**Work instruction**
Give again, unaltered, the lines of the listing below that run from the line having "ATOM 1 N N ." through the line having "ATOM 24 C CA".

____________

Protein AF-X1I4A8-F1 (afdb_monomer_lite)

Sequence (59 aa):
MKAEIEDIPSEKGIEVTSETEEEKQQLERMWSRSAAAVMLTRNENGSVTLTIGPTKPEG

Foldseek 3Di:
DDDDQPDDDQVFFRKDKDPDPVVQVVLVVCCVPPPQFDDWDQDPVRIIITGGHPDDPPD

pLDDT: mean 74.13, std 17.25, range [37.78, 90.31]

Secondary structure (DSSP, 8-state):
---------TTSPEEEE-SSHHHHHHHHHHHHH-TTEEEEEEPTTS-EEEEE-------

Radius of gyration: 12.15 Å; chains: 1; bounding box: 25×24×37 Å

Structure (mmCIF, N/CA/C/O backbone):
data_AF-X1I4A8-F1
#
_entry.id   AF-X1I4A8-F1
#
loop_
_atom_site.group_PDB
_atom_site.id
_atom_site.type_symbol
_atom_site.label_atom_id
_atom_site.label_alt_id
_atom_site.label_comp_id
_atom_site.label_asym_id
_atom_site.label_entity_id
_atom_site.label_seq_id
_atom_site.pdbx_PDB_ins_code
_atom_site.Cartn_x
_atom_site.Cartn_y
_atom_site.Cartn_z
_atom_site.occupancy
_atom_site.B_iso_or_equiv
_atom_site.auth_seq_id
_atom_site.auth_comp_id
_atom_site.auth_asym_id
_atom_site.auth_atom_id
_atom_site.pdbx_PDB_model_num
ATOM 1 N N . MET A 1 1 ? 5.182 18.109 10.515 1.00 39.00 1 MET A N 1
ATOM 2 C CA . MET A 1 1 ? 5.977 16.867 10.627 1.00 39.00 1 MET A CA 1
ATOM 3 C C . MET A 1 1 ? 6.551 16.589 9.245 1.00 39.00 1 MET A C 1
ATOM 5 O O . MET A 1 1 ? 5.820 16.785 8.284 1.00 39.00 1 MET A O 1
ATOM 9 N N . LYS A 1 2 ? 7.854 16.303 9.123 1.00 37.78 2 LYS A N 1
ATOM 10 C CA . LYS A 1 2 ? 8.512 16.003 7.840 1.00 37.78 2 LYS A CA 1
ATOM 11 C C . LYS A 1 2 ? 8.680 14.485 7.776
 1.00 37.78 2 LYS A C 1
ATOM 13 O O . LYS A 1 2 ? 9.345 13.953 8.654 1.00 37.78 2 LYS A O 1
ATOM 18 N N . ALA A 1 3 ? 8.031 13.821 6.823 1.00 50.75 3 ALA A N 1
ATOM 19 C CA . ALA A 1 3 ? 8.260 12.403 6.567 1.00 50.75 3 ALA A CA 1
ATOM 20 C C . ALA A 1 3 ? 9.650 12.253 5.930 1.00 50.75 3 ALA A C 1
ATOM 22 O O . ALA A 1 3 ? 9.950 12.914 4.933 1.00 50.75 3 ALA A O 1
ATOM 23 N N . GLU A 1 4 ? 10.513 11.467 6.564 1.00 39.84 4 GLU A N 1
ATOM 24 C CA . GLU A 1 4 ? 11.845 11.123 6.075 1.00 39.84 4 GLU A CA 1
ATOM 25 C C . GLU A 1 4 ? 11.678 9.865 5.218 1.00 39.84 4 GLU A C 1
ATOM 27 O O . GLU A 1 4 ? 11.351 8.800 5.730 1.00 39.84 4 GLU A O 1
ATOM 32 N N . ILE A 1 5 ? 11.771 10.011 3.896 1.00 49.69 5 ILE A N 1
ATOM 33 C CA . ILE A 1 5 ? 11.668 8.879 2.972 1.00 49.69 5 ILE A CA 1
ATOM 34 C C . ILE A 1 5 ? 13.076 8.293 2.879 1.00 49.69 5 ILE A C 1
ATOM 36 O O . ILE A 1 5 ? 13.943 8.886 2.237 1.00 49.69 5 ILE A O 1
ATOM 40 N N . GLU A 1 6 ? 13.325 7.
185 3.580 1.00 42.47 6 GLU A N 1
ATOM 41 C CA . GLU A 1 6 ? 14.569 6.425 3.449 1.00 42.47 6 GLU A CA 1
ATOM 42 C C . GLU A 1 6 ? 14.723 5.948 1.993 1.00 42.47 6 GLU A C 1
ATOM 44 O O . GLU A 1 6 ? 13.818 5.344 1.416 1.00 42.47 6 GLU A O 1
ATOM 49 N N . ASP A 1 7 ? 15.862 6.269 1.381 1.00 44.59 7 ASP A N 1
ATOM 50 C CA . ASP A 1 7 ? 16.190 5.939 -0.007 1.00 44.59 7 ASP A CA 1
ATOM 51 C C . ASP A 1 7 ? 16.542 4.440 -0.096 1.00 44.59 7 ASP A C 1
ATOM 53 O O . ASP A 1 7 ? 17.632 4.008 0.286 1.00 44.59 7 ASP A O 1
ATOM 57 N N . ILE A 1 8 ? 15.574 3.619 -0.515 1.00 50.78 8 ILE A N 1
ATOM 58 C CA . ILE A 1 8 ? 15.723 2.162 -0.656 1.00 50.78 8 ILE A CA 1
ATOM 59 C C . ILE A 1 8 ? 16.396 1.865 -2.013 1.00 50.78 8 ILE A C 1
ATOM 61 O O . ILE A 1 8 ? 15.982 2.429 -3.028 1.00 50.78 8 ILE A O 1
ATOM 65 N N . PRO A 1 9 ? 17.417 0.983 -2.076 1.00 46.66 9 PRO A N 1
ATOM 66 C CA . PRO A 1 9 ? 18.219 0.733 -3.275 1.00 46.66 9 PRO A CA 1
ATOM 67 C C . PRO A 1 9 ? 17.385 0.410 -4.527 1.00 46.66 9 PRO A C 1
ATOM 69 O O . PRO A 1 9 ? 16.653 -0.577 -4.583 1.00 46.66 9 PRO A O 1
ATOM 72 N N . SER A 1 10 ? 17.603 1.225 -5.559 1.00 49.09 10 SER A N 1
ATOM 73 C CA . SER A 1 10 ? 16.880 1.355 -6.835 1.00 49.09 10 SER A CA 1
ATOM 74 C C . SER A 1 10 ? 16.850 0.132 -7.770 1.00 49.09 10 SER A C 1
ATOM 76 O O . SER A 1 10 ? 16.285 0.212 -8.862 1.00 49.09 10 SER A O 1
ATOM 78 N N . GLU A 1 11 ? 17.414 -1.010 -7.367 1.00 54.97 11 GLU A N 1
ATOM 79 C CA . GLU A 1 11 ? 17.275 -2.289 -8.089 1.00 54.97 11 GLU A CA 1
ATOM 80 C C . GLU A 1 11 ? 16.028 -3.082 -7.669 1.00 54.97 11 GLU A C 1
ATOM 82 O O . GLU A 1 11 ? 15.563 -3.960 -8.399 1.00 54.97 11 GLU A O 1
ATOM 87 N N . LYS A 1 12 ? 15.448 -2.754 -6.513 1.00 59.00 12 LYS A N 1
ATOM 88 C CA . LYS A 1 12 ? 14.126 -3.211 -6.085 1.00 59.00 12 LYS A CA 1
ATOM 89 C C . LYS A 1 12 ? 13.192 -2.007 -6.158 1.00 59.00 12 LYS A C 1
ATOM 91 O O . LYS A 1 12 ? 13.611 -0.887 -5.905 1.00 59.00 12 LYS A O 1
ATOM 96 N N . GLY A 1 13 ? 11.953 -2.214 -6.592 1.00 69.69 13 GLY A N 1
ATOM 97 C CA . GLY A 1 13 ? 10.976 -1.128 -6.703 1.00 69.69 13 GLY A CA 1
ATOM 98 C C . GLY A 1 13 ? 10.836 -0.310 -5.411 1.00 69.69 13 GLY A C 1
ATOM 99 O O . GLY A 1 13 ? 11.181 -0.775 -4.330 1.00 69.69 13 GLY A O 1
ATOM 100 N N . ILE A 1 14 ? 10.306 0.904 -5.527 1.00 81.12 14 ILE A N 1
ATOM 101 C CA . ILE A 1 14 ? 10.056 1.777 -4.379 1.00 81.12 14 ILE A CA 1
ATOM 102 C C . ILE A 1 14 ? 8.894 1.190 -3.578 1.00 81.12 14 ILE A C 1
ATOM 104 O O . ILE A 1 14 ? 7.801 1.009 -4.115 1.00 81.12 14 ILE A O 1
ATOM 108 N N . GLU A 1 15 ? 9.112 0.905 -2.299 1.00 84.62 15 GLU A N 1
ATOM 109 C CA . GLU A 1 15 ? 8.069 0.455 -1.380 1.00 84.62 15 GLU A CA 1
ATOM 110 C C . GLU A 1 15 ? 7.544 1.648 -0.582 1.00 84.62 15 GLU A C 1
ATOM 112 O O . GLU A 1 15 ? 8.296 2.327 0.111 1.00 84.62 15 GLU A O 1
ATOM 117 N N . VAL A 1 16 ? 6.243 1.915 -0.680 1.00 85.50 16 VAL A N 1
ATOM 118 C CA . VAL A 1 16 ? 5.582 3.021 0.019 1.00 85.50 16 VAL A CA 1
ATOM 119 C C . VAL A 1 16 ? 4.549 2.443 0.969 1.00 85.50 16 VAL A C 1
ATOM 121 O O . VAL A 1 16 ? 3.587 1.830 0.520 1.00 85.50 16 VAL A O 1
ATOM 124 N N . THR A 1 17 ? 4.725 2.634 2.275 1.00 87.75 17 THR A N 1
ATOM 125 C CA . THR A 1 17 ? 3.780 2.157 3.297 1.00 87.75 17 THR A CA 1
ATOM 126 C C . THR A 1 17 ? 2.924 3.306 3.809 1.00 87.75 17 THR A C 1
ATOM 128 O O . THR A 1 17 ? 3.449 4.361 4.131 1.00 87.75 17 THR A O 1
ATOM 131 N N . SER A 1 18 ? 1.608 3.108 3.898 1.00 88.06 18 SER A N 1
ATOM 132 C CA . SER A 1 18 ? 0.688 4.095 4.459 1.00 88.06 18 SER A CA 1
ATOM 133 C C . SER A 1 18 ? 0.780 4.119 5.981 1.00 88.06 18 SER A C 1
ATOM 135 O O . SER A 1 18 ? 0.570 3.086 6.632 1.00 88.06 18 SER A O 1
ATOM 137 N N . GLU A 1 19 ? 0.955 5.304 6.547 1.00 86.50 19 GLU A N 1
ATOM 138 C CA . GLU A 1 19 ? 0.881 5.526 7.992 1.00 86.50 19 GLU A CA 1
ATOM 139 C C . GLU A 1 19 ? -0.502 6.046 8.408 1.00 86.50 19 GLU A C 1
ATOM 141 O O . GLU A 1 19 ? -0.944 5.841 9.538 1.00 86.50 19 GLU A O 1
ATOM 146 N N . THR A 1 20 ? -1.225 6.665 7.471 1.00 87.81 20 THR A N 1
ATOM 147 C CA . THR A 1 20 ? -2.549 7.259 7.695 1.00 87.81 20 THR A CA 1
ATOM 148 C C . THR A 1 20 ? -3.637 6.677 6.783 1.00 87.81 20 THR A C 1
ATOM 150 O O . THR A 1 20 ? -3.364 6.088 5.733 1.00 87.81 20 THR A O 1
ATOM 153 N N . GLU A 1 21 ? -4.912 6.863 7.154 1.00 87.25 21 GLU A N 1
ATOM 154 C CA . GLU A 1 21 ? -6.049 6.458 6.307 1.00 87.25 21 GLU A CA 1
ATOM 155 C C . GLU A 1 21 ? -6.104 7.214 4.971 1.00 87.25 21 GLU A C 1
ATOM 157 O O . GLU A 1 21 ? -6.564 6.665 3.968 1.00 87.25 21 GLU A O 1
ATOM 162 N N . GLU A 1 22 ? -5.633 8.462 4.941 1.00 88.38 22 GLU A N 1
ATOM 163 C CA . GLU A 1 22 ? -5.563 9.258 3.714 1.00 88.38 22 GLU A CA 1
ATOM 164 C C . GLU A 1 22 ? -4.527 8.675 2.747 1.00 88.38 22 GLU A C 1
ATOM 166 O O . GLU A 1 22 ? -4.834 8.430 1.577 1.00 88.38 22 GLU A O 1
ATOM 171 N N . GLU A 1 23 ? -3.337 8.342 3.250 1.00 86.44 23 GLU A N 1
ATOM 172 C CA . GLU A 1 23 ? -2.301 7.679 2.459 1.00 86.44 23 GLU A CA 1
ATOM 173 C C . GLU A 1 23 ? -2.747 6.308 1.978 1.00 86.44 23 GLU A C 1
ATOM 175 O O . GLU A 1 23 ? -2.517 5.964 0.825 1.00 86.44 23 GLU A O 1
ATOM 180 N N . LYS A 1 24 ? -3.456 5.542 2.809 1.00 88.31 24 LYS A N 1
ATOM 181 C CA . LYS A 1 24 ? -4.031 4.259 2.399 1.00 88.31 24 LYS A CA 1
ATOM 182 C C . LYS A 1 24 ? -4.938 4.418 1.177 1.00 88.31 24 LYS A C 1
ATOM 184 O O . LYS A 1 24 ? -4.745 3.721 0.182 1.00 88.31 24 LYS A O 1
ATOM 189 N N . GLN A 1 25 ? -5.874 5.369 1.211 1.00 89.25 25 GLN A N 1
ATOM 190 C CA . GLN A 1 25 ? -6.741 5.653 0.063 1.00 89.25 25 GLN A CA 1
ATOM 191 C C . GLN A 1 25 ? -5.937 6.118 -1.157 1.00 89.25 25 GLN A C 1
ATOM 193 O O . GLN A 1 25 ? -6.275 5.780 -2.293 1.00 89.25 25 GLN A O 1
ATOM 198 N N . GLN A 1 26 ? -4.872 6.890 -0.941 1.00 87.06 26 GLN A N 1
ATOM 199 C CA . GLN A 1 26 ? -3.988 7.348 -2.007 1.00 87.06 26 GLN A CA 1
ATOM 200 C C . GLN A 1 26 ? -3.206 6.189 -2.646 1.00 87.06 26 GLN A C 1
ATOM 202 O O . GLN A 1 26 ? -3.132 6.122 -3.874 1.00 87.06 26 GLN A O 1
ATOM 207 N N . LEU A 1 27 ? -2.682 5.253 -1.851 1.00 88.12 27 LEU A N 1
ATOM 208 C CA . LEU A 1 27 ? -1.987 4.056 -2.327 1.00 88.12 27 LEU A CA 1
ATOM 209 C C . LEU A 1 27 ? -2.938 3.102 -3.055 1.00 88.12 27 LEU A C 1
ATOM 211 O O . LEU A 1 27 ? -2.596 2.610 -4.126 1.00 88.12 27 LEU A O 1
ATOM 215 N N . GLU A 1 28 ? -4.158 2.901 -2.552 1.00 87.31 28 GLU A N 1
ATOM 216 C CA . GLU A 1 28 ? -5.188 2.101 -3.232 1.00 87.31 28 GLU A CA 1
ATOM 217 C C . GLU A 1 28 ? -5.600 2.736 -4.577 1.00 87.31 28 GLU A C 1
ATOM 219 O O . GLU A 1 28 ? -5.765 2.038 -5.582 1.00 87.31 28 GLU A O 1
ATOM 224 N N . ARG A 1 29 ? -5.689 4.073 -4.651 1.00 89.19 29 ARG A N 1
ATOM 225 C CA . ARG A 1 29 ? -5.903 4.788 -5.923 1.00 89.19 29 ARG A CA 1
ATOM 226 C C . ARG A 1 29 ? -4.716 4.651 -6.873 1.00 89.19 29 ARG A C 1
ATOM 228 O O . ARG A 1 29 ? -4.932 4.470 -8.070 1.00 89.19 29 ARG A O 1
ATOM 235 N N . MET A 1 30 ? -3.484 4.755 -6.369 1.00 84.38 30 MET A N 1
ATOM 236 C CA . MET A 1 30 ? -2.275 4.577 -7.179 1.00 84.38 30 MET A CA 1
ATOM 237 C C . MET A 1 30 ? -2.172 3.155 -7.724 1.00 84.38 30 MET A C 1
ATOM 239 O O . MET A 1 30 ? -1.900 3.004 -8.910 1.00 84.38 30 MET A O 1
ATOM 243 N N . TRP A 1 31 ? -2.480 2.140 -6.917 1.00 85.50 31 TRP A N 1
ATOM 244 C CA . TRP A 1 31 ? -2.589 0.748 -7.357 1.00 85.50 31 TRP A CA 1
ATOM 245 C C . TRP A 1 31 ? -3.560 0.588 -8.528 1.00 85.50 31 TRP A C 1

____________

**Written reply**
ATOM 1 N N . MET A 1 1 ? 5.182 18.109 10.515 1.00 39.00 1 MET A N 1
ATOM 2 C CA . MET A 1 1 ? 5.977 16.867 10.627 1.00 39.00 1 MET A CA 1
ATOM 3 C C . MET A 1 1 ? 6.551 16.589 9.245 1.00 39.00 1 MET A C 1
ATOM 5 O O . MET A 1 1 ? 5.820 16.785 8.284 1.00 39.00 1 MET A O 1
ATOM 9 N N . LYS A 1 2 ? 7.854 16.303 9.123 1.00 37.78 2 LYS A N 1
ATOM 10 C CA . LYS A 1 2 ? 8.512 16.003 7.840 1.00 37.78 2 LYS A CA 1
ATOM 11 C C . LYS A 1 2 ? 8.680 14.485 7.776
 1.00 37.78 2 LYS A C 1
ATOM 13 O O . LYS A 1 2 ? 9.345 13.953 8.654 1.00 37.78 2 LYS A O 1
ATOM 18 N N . ALA A 1 3 ? 8.031 13.821 6.823 1.00 50.75 3 ALA A N 1
ATOM 19 C CA . ALA A 1 3 ? 8.260 12.403 6.567 1.00 50.75 3 ALA A CA 1
ATOM 20 C C . ALA A 1 3 ? 9.650 12.253 5.930 1.00 50.75 3 ALA A C 1
ATOM 22 O O . ALA A 1 3 ? 9.950 12.914 4.933 1.00 50.75 3 ALA A O 1
ATOM 23 N N . GLU A 1 4 ? 10.513 11.467 6.564 1.00 39.84 4 GLU A N 1
ATOM 24 C CA . GLU A 1 4 ? 11.845 11.123 6.075 1.00 39.84 4 GLU A CA 1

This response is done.